# Ontario Association of Archers - rule changes



## Stash (Jun 1, 2002)

Now that the "Rumour has it" thread is winding down, how about a discussion on working out some way of preventing this sort of issue in the future?

The OAA automatically incorporates rule changes as the FCA introduces them. This is what the general OAA membership has indicated they want, so it's the way things are handled. In special circumstances (like additional equipment divisions, or different rounds), the OAA makes exceptions. 

However, in many cases, these rules changes come without adequate warning. They are announced, and then there is an outcry of complaint.

As far as I understand, in these cases the Board can, with adequate preparation time, change rules temporarily. They are then subject to ratification by the membership at the next AGM and either made permanent or dropped.

Rule change proposals can also come from the membership at the AGM, with advance notice, and be discussed and voted on at that time.
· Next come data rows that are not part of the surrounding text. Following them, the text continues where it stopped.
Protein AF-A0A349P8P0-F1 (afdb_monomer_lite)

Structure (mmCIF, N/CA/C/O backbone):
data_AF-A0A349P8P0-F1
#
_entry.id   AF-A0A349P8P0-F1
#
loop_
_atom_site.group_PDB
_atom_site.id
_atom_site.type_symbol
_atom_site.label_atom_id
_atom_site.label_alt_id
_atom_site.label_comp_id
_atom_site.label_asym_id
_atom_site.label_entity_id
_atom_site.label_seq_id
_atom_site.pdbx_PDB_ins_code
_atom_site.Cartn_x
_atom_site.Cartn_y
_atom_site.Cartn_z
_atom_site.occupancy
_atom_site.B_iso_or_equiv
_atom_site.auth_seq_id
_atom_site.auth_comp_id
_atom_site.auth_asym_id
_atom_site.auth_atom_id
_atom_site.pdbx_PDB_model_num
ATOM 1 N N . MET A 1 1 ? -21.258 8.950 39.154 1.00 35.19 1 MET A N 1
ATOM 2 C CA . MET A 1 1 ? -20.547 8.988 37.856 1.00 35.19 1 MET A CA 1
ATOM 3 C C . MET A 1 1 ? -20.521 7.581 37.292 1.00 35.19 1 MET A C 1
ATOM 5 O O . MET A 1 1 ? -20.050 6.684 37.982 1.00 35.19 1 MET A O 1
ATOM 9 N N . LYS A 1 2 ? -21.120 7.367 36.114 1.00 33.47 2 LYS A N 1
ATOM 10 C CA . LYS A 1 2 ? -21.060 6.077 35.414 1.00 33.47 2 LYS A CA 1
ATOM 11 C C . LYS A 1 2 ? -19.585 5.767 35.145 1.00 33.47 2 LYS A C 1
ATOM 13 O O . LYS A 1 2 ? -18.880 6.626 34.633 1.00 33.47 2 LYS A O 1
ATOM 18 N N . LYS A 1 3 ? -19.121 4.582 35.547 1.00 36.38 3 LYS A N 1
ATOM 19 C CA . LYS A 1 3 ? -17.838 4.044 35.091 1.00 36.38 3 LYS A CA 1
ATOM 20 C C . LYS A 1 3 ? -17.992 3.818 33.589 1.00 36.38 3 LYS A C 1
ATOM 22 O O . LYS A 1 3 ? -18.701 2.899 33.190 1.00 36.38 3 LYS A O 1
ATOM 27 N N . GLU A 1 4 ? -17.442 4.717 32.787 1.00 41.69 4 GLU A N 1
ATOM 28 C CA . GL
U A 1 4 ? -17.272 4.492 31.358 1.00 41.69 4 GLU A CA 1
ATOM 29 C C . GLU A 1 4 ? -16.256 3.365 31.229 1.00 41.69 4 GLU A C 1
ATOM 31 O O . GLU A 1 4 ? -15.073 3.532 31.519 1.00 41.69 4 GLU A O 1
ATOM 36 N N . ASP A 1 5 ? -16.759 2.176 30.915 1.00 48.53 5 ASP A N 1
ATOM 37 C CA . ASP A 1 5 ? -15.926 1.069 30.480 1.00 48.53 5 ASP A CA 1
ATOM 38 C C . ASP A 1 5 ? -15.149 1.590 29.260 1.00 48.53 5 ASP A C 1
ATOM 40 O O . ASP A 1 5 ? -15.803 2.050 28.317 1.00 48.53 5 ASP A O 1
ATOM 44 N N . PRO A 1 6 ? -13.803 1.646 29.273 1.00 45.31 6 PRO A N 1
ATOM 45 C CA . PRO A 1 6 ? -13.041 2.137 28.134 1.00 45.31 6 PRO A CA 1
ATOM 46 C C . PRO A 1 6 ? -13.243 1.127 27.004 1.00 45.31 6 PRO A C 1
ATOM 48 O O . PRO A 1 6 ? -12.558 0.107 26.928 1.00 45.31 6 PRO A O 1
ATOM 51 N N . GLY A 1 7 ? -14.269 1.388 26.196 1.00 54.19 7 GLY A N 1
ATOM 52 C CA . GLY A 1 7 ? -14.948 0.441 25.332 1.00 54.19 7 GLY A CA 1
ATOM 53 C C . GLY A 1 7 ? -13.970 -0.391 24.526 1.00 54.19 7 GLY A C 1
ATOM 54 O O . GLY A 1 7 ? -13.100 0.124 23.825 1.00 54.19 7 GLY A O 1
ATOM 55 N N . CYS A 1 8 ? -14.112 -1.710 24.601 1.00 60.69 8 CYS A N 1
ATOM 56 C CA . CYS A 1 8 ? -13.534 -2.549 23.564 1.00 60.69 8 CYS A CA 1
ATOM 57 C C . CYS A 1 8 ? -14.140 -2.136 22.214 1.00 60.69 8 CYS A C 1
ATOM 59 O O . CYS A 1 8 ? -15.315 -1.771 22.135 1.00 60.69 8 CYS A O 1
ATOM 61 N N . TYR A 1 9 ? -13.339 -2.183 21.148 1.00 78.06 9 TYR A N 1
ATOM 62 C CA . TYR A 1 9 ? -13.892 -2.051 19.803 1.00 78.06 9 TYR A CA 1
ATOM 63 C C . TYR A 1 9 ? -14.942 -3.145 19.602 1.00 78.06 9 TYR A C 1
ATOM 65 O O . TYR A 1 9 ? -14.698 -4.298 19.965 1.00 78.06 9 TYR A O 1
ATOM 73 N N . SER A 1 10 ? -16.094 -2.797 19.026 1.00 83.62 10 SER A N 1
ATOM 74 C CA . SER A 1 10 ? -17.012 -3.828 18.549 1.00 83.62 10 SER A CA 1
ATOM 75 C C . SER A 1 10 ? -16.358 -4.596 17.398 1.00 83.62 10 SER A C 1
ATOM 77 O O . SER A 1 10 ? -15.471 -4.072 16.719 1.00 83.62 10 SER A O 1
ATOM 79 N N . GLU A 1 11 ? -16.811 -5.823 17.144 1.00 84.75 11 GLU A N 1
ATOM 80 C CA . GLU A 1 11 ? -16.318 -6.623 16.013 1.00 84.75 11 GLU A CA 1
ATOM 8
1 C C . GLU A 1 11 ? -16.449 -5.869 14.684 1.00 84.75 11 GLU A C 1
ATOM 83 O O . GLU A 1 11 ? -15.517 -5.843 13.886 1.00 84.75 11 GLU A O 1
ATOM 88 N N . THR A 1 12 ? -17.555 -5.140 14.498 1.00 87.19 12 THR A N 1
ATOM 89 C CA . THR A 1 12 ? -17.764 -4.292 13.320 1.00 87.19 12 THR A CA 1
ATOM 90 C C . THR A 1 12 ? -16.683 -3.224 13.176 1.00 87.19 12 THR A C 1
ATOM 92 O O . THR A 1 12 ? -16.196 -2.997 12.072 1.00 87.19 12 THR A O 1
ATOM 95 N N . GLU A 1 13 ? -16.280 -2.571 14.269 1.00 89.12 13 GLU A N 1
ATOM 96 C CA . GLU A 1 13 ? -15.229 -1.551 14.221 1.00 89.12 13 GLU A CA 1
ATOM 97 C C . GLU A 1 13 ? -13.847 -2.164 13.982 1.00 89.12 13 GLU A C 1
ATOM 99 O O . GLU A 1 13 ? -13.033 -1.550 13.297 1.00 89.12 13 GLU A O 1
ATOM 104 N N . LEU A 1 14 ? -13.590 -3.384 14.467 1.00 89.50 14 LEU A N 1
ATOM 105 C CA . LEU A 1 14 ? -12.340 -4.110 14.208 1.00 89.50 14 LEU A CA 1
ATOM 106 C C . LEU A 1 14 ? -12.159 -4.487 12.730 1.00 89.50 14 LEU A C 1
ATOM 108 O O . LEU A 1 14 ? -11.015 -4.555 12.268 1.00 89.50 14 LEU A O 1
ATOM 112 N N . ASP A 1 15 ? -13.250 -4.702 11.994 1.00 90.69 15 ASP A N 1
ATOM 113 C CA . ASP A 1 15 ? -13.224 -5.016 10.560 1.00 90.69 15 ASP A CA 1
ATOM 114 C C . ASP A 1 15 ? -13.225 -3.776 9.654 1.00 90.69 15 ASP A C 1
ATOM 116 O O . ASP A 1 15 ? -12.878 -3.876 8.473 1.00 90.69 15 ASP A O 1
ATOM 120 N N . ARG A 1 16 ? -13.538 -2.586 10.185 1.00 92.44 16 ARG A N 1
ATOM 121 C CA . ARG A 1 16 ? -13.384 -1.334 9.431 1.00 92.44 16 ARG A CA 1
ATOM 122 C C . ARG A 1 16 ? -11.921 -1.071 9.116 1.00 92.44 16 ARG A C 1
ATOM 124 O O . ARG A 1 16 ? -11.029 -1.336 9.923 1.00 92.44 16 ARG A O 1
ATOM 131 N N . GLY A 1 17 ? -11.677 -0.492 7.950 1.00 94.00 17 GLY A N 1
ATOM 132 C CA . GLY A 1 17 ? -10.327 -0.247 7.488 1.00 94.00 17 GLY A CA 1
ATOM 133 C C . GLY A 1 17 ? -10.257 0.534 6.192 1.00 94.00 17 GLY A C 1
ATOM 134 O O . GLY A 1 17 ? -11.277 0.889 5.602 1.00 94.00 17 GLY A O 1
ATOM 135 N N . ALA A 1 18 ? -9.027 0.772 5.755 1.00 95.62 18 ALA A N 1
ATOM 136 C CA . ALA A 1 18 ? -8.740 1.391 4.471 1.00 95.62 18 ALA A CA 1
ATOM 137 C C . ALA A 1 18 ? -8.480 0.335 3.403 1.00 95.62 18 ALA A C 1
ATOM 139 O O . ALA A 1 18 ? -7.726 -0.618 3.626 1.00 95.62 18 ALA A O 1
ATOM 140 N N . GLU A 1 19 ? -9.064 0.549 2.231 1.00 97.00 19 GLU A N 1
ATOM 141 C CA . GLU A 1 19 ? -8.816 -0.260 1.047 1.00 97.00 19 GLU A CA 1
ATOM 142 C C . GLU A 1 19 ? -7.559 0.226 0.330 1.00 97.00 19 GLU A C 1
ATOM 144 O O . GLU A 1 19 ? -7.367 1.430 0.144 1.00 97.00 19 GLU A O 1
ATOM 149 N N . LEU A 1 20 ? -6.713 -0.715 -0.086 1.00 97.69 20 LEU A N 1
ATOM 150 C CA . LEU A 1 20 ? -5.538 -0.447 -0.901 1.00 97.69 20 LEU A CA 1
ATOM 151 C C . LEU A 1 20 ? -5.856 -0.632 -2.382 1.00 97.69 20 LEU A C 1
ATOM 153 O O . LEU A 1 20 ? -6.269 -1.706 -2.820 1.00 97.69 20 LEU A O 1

So, what can we do to make sure nobody is caught off guard again with a new rule that comes "down from the top", and we have a chance to consider more options before implementing the rule?

Time for everyone to be constructive!


----------



## Xs24-7 (Aug 1, 2002)

I would suggest the following:
#1-Set a policy whereby rules will not be changed after "X" Date.(There is no date that will please all, but January 1 at the latest would seam reasonable)
#2-Instruct your Provincial 3-D representative to inform the FCA 3-D committee of its members displeasure at late rule changes, and the need to have them done earlier. The 3-D committee meets at the 3-D Nationals each year in August.


----------



## pintojk (Jan 31, 2003)

I think the OAA should put out a general poll (via mail, email etc.) to the membership on the direction it is headed today and what changes folks would like to see happen.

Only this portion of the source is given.